Sharing guest: Zheng Ruifeng, Senior Algorithm Expert at JD.

Edited by: Joy, 51job. Platform: DataFunTalk.

Background Introduction

With the rapid rise of machine learning and deep learning, Spark‑ML has become popular for its simplicity and wide adoption in offline batch training scenarios. To make it more efficient for production and serve the community, the Project Matrix was created to revisit and reconstruct Spark‑ML linear models.

1. Spark vs Hadoop

Spark’s in‑memory advantage makes it hundreds of times faster than Hadoop for iterative computations.

2. Main JD Applications of Spark‑ML

Feature engineering using SparkSQL combined with Spark‑ML.

Digital marketing: model marketplace and KA audience targeting, predicting potential users for stores based on 30‑day behavior, using multiple GBDT models with linear weighting, achieving billions of predictions daily.

Offline labeling: durable goods segmentation, fraud detection.

Unsupervised: target group mining with k‑Means clustering.

3. Optimization Focus

Four most used linear models were selected for optimization: Logistic Regression, Linear SVM, Linear Regression, and Survival Regression.

Project Matrix Origin

Since 2015 Spark‑ML saw little change, and practical usage revealed performance and accuracy issues. To address these, a new open‑source project, Project Matrix, was launched to reconstruct and optimize linear model training, gaining broad community support.

Optimization Progress

Expectations are "fast and accurate". The work is divided into two main techniques.

1. Blockification

Vectorization transforms per‑record processing into batch processing.

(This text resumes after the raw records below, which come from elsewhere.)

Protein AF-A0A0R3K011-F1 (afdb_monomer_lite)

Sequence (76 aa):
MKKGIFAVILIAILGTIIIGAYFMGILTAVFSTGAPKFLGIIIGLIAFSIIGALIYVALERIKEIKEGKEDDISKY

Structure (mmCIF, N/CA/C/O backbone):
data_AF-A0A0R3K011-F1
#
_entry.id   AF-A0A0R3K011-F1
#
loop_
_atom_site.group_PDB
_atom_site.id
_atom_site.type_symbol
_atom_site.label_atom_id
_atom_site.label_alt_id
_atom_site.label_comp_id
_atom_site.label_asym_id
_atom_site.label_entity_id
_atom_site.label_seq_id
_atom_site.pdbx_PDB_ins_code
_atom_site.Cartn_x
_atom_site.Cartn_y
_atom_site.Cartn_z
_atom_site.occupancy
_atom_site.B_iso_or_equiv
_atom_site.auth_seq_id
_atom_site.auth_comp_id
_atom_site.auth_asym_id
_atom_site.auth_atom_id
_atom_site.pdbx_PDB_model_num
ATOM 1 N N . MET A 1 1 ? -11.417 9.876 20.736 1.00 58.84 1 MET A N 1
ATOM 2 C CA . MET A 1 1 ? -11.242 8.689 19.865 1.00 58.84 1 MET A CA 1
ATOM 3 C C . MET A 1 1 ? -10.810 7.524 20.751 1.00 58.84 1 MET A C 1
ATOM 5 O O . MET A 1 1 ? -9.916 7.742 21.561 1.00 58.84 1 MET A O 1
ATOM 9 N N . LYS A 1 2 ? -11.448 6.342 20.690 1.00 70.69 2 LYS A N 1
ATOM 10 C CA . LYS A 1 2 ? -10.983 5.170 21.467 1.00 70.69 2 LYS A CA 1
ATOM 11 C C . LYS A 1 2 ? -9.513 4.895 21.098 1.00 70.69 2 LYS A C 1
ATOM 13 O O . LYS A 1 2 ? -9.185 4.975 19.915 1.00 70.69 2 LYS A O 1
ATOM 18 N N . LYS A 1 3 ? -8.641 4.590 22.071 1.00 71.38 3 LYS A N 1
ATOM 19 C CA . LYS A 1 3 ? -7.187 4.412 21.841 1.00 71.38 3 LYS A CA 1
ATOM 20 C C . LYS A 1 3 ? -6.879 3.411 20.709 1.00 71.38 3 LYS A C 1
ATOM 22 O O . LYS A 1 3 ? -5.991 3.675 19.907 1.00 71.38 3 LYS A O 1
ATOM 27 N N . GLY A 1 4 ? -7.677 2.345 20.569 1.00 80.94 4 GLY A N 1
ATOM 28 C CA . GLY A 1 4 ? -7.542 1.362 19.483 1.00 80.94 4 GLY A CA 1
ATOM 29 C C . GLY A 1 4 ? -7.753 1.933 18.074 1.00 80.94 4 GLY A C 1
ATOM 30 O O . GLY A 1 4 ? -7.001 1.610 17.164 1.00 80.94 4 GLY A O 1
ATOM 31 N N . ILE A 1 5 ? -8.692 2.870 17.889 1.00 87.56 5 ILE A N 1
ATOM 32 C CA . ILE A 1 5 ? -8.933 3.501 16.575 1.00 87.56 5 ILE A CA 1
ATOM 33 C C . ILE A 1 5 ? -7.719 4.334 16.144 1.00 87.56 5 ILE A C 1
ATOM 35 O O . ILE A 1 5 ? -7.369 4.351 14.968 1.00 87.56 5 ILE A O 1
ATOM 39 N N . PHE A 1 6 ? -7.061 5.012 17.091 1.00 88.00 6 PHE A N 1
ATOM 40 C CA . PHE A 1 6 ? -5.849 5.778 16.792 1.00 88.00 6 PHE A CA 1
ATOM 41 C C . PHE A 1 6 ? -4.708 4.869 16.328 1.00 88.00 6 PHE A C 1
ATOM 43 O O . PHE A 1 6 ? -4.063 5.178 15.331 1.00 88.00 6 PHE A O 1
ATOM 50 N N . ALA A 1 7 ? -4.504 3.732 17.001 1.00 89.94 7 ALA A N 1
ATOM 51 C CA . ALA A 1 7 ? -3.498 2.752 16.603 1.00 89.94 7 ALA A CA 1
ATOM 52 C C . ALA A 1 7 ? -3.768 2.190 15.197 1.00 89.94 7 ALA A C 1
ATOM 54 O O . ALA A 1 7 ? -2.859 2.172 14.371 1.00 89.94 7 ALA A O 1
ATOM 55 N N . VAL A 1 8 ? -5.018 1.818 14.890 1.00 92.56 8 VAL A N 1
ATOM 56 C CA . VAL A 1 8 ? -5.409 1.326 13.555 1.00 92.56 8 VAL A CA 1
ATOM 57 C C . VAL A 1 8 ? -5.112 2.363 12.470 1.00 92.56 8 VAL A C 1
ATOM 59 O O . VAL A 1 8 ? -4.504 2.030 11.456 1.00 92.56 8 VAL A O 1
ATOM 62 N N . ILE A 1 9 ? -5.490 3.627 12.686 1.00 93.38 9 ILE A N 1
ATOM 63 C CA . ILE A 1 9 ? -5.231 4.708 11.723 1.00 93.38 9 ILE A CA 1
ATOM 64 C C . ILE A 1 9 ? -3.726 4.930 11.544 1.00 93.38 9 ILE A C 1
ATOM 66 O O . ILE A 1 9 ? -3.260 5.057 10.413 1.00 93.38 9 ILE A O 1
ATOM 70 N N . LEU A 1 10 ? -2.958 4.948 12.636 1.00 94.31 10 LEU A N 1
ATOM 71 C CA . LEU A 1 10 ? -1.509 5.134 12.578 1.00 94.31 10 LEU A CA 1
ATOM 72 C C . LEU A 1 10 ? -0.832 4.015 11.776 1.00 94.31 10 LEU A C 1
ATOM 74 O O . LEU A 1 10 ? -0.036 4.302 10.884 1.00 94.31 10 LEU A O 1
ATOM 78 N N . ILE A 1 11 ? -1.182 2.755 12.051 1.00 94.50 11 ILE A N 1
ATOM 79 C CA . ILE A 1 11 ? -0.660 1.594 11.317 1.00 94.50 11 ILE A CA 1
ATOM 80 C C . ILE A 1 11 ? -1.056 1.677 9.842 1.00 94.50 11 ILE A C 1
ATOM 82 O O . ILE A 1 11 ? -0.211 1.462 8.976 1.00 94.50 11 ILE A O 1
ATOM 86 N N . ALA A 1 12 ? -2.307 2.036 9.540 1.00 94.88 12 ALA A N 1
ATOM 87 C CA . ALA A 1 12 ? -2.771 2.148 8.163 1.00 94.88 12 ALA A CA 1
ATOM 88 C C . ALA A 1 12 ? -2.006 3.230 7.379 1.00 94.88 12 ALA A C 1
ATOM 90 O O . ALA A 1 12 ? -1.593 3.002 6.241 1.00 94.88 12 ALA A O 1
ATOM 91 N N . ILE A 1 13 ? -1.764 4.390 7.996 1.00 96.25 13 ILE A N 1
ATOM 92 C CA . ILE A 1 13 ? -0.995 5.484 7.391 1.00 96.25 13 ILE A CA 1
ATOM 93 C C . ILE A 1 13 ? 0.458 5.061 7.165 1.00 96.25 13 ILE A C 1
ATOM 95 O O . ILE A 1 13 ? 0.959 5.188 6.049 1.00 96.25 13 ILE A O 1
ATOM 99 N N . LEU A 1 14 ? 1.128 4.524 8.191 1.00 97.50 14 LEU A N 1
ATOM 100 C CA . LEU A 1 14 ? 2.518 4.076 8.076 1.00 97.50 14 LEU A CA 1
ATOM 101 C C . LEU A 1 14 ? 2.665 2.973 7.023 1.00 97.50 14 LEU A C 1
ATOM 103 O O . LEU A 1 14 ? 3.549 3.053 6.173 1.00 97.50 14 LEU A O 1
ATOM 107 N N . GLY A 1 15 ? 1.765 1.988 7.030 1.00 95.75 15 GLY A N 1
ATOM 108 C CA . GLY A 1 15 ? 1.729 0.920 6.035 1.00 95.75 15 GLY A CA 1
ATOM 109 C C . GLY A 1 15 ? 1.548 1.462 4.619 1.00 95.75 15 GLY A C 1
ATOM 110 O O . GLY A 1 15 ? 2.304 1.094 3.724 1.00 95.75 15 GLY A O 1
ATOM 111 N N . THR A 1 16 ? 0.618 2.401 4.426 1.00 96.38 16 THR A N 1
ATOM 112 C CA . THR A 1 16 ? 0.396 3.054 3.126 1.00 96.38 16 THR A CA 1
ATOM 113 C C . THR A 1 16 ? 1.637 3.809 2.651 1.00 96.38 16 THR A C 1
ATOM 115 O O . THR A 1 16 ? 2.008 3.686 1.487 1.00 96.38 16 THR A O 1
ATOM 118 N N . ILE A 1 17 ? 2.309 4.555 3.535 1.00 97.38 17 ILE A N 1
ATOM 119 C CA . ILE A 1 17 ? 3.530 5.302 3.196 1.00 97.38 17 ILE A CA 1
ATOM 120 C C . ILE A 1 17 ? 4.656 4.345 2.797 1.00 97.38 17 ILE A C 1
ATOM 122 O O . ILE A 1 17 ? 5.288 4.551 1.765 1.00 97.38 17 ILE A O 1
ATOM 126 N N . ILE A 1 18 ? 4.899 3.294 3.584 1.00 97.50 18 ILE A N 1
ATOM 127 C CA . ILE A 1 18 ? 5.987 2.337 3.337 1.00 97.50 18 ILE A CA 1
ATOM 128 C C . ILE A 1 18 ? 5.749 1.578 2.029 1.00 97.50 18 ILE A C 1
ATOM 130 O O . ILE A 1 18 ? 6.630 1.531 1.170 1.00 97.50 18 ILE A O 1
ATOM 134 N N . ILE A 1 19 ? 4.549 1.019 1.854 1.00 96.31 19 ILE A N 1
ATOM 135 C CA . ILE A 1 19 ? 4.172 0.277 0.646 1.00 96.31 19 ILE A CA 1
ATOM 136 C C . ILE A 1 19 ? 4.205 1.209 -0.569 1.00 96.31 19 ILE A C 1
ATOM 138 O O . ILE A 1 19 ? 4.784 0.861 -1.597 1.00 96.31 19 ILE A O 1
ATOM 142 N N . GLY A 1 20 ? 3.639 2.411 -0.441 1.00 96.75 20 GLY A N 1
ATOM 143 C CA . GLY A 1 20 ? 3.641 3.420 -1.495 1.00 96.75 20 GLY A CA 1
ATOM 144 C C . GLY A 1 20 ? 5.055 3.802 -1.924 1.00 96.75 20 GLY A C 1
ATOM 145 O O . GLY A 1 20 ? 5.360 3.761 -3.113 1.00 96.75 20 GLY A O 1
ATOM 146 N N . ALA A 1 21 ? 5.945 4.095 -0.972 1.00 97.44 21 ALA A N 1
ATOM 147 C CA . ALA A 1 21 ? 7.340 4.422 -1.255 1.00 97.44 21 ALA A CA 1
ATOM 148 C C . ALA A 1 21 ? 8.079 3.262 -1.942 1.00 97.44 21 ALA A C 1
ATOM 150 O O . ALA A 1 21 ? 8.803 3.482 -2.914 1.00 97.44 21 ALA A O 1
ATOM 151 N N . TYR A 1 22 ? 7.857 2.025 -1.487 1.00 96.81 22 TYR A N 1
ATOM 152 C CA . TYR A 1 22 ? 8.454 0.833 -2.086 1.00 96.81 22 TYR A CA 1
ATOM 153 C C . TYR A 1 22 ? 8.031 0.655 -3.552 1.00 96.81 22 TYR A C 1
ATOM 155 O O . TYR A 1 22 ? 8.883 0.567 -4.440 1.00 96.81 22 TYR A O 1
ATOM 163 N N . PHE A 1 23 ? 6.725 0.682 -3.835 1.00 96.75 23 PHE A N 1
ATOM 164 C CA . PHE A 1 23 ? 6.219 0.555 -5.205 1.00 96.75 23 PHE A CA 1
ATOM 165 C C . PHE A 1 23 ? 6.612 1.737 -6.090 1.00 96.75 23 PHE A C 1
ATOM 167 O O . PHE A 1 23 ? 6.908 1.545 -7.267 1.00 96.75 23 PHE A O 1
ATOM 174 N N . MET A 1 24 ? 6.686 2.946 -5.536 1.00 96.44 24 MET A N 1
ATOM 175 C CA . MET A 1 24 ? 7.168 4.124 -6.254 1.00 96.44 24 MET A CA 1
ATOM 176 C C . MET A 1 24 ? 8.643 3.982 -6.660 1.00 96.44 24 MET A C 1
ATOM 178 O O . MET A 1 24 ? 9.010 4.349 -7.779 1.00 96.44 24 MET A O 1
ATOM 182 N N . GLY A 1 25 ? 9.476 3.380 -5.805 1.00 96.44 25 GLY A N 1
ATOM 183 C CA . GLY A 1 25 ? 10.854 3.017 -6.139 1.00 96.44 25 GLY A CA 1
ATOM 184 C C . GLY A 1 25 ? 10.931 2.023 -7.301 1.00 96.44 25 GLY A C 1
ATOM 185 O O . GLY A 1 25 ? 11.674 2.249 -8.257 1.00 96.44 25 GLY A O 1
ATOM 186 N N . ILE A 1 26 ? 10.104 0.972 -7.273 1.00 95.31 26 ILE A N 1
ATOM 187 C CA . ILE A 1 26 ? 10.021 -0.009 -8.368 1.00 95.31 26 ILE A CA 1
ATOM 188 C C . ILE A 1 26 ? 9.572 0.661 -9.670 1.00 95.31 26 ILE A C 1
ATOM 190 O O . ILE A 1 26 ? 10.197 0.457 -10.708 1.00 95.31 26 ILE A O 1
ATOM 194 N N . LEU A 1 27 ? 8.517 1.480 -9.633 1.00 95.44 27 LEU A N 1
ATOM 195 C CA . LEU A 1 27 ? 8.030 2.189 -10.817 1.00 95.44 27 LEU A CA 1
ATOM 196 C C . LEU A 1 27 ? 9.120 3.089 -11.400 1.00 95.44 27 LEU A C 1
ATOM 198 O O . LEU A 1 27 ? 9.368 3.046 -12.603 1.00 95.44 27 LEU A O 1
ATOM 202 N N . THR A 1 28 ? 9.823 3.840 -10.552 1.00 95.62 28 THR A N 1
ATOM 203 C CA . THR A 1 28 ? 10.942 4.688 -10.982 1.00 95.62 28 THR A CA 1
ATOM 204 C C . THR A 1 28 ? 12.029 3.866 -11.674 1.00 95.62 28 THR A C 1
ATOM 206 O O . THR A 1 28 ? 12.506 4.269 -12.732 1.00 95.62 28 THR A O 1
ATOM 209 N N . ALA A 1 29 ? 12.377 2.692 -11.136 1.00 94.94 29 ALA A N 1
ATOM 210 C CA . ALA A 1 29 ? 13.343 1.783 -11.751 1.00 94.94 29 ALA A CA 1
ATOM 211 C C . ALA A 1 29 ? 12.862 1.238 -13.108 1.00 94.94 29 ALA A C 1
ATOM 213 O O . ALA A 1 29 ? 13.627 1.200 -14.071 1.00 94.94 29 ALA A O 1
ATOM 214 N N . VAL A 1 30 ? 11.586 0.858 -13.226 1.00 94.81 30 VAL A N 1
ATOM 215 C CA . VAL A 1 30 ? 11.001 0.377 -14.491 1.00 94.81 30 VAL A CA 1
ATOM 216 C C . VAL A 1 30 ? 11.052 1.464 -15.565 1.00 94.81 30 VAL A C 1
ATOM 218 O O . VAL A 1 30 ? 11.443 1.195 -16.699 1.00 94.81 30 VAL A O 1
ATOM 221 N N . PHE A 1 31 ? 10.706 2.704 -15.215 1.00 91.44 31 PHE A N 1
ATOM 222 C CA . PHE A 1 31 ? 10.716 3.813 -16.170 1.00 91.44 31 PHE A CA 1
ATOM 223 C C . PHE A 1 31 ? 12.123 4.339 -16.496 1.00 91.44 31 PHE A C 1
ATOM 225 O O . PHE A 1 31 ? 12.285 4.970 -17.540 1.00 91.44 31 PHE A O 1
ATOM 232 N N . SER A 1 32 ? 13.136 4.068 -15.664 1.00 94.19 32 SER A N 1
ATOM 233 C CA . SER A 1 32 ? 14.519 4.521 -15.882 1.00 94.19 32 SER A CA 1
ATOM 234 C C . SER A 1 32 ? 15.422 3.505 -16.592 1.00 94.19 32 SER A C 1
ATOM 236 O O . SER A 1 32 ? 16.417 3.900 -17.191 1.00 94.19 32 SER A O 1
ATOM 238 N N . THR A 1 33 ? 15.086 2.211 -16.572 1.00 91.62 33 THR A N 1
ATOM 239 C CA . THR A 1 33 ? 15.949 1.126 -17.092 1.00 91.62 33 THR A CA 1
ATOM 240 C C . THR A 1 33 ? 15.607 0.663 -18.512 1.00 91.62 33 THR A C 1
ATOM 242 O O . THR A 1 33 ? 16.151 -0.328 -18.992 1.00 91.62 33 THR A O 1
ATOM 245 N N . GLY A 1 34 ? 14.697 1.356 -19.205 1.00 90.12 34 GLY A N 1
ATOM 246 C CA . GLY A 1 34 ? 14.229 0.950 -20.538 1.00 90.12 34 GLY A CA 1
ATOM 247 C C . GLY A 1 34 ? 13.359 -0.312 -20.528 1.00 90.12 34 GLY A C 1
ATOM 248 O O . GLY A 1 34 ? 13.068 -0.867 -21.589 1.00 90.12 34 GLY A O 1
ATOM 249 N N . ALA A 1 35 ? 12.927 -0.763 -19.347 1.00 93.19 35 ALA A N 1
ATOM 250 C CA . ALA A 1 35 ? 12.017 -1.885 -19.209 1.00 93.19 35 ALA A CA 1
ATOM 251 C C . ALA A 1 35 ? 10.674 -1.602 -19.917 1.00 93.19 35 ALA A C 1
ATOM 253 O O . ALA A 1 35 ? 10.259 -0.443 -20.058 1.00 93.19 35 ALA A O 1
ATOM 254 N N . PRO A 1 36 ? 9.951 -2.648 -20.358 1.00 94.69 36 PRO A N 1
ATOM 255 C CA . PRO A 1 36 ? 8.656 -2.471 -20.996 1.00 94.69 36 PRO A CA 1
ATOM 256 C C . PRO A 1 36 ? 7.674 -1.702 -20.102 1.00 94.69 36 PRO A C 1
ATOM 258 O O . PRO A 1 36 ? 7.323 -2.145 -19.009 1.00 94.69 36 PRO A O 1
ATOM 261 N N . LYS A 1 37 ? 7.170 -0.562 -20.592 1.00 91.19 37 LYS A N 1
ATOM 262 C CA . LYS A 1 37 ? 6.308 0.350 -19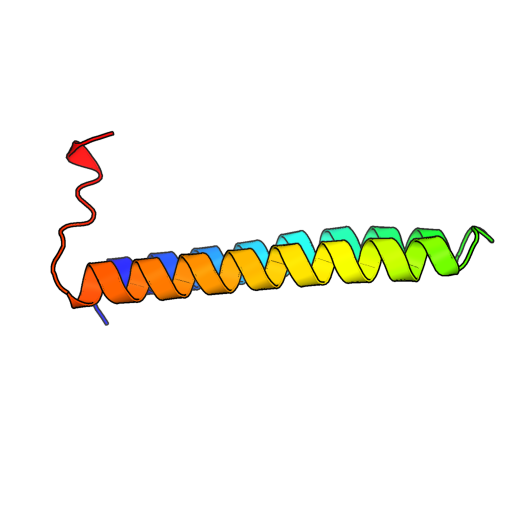.813 1.00 91.19 37 LYS A CA 1
ATOM 263 C C . LYS A 1 37 ? 5.017 -0.302 -19.305 1.00 91.19 37 LYS A C 1
ATOM 265 O O . LYS A 1 37 ? 4.493 0.113 -18.275 1.00 91.19 37 LYS A O 1
ATOM 270 N N . PHE A 1 38 ? 4.520 -1.336 -19.990 1.00 94.75 38 PHE A N 1
ATOM 271 C CA . PHE A 1 38 ? 3.331 -2.071 -19.549 1.00 94.75 38 PHE A CA 1
ATOM 272 C C . PHE A 1 38 ? 3.545 -2.773 -18.196 1.00 94.75 38 PHE A C 1
ATOM 274 O O . PHE A 1 38 ? 2.591 -2.907 -17.434 1.00 94.75 38 PHE A O 1
ATOM 281 N N . LEU A 1 39 ? 4.785 -3.150 -17.848 1.00 95.06 39 LEU A N 1
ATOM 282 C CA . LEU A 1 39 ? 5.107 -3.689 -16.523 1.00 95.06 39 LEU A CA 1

The training pipeline (initialization, optimizer selection, distributed computation) was re‑engineered for Spark 3.1, introducing data scaling, blockifying vectors into 1 MB blocks, and leveraging BLAS libraries for dense linear algebra.

BLAS levels: Level 1 vector ops, Level 2 matrix‑vector, Level 3 matrix‑matrix. Spark‑ML now uses native BLAS (OpenBLAS or Intel MKL) for dense data and a Scala implementation for sparse data.

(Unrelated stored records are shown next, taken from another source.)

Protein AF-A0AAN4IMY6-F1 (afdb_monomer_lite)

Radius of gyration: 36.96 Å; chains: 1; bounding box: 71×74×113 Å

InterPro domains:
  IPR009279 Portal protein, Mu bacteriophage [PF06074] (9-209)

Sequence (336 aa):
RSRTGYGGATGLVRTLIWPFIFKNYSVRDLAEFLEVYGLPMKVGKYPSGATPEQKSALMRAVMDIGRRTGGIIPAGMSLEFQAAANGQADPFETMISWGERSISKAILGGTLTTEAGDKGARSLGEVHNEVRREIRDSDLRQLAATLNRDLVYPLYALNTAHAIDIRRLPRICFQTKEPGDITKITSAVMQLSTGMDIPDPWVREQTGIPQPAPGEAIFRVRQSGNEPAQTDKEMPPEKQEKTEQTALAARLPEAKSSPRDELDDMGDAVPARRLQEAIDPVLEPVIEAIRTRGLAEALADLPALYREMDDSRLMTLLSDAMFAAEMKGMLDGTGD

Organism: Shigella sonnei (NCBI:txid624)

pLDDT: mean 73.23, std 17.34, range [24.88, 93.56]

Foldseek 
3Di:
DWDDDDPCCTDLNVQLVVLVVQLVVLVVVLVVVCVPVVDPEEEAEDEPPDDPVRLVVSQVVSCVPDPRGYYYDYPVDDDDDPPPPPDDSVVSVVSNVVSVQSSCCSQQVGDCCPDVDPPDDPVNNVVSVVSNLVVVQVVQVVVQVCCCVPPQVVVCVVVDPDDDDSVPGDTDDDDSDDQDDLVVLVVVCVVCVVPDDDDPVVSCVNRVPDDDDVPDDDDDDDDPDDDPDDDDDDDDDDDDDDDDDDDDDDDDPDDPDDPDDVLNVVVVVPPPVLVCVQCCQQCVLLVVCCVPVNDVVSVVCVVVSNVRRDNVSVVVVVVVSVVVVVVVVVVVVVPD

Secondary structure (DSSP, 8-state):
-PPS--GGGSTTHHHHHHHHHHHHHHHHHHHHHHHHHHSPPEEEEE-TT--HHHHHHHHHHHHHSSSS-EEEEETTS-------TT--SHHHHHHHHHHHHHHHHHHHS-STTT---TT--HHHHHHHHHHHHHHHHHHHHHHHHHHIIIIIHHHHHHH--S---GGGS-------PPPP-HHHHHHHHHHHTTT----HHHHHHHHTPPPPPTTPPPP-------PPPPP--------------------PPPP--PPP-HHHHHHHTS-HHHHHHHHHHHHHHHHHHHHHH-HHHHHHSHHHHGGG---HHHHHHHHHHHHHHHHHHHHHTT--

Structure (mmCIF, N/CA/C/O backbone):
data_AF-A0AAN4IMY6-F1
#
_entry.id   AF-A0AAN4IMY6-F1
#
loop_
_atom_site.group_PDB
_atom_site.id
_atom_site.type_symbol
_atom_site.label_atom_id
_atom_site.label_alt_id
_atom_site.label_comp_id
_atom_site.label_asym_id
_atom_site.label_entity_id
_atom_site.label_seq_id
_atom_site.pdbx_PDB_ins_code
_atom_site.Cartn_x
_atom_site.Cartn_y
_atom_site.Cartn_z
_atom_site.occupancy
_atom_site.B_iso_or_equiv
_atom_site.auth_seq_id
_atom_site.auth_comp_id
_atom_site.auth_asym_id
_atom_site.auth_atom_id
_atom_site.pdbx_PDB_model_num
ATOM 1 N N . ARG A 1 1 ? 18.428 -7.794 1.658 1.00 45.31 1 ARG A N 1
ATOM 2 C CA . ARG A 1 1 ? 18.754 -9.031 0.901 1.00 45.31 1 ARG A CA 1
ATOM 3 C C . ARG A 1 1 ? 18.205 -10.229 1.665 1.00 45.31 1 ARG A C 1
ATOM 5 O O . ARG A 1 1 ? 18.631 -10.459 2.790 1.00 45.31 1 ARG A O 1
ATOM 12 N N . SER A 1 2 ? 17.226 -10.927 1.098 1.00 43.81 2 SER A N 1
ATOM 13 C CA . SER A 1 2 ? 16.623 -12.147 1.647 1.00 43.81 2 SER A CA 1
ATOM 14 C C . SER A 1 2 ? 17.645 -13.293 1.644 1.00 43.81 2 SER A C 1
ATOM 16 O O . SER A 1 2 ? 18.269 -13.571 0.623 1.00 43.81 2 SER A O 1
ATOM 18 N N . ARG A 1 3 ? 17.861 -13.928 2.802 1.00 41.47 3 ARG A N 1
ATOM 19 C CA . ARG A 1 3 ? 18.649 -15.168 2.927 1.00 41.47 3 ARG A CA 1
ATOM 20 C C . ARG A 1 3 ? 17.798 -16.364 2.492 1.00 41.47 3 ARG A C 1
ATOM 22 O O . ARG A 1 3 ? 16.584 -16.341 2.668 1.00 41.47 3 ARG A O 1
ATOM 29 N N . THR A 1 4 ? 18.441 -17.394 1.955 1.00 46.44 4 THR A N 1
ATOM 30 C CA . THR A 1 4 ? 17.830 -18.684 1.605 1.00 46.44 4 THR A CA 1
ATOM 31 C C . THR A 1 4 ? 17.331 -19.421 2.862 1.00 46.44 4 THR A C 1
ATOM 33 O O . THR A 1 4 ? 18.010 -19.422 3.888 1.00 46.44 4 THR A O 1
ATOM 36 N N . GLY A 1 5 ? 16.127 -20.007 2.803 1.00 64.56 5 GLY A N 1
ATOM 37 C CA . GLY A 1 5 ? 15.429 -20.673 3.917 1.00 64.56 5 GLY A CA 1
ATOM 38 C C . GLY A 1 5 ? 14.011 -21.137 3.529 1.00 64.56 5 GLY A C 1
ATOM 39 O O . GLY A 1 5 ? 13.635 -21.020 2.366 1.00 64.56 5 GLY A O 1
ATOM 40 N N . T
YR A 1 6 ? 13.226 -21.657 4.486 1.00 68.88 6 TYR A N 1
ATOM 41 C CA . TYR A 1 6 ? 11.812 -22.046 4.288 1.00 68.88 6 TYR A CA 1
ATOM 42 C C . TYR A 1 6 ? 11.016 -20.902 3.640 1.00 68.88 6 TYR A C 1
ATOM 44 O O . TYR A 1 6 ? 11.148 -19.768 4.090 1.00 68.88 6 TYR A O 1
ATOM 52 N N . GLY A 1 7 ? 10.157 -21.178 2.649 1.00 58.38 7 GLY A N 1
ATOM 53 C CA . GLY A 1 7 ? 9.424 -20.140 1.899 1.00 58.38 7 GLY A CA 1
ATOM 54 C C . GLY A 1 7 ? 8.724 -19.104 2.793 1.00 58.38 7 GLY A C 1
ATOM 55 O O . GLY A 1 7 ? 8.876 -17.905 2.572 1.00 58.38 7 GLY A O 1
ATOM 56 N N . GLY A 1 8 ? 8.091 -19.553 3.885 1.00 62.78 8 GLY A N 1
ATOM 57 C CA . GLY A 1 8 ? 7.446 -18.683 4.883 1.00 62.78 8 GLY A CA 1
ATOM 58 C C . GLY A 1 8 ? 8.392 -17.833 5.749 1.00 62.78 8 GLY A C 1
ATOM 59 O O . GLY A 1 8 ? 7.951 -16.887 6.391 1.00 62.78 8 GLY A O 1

Performance gains: up to 18× speedup on dense data, 3–6× on sparse data (1 % density).

2. Virtual Centering

Addressing a complaint that Spark‑ML coefficients were less accurate than GLMNET, the team introduced virtual centering: scaling input data without destroying sparsity, and adding a pre‑computation in the forward pass with gradient adjustment in the backward pass to emulate standardization.

Results show model coefficients closer to GLMNET, reduced divergence, and 20‑50 % fewer iterations.

These optimizations have been released in Spark 3.1 and 3.2.

Future Planning Summary

BLAS optimization in collaboration with the OpenJDK team, using JDK 16 Vector API and targeting sparse data.

Adaptive block size based on data sparsity and dimensionality.

Blockify KMeans.

Further model training improvements such as better initialization and early stopping.

Refactor tree models.

Thank you for listening.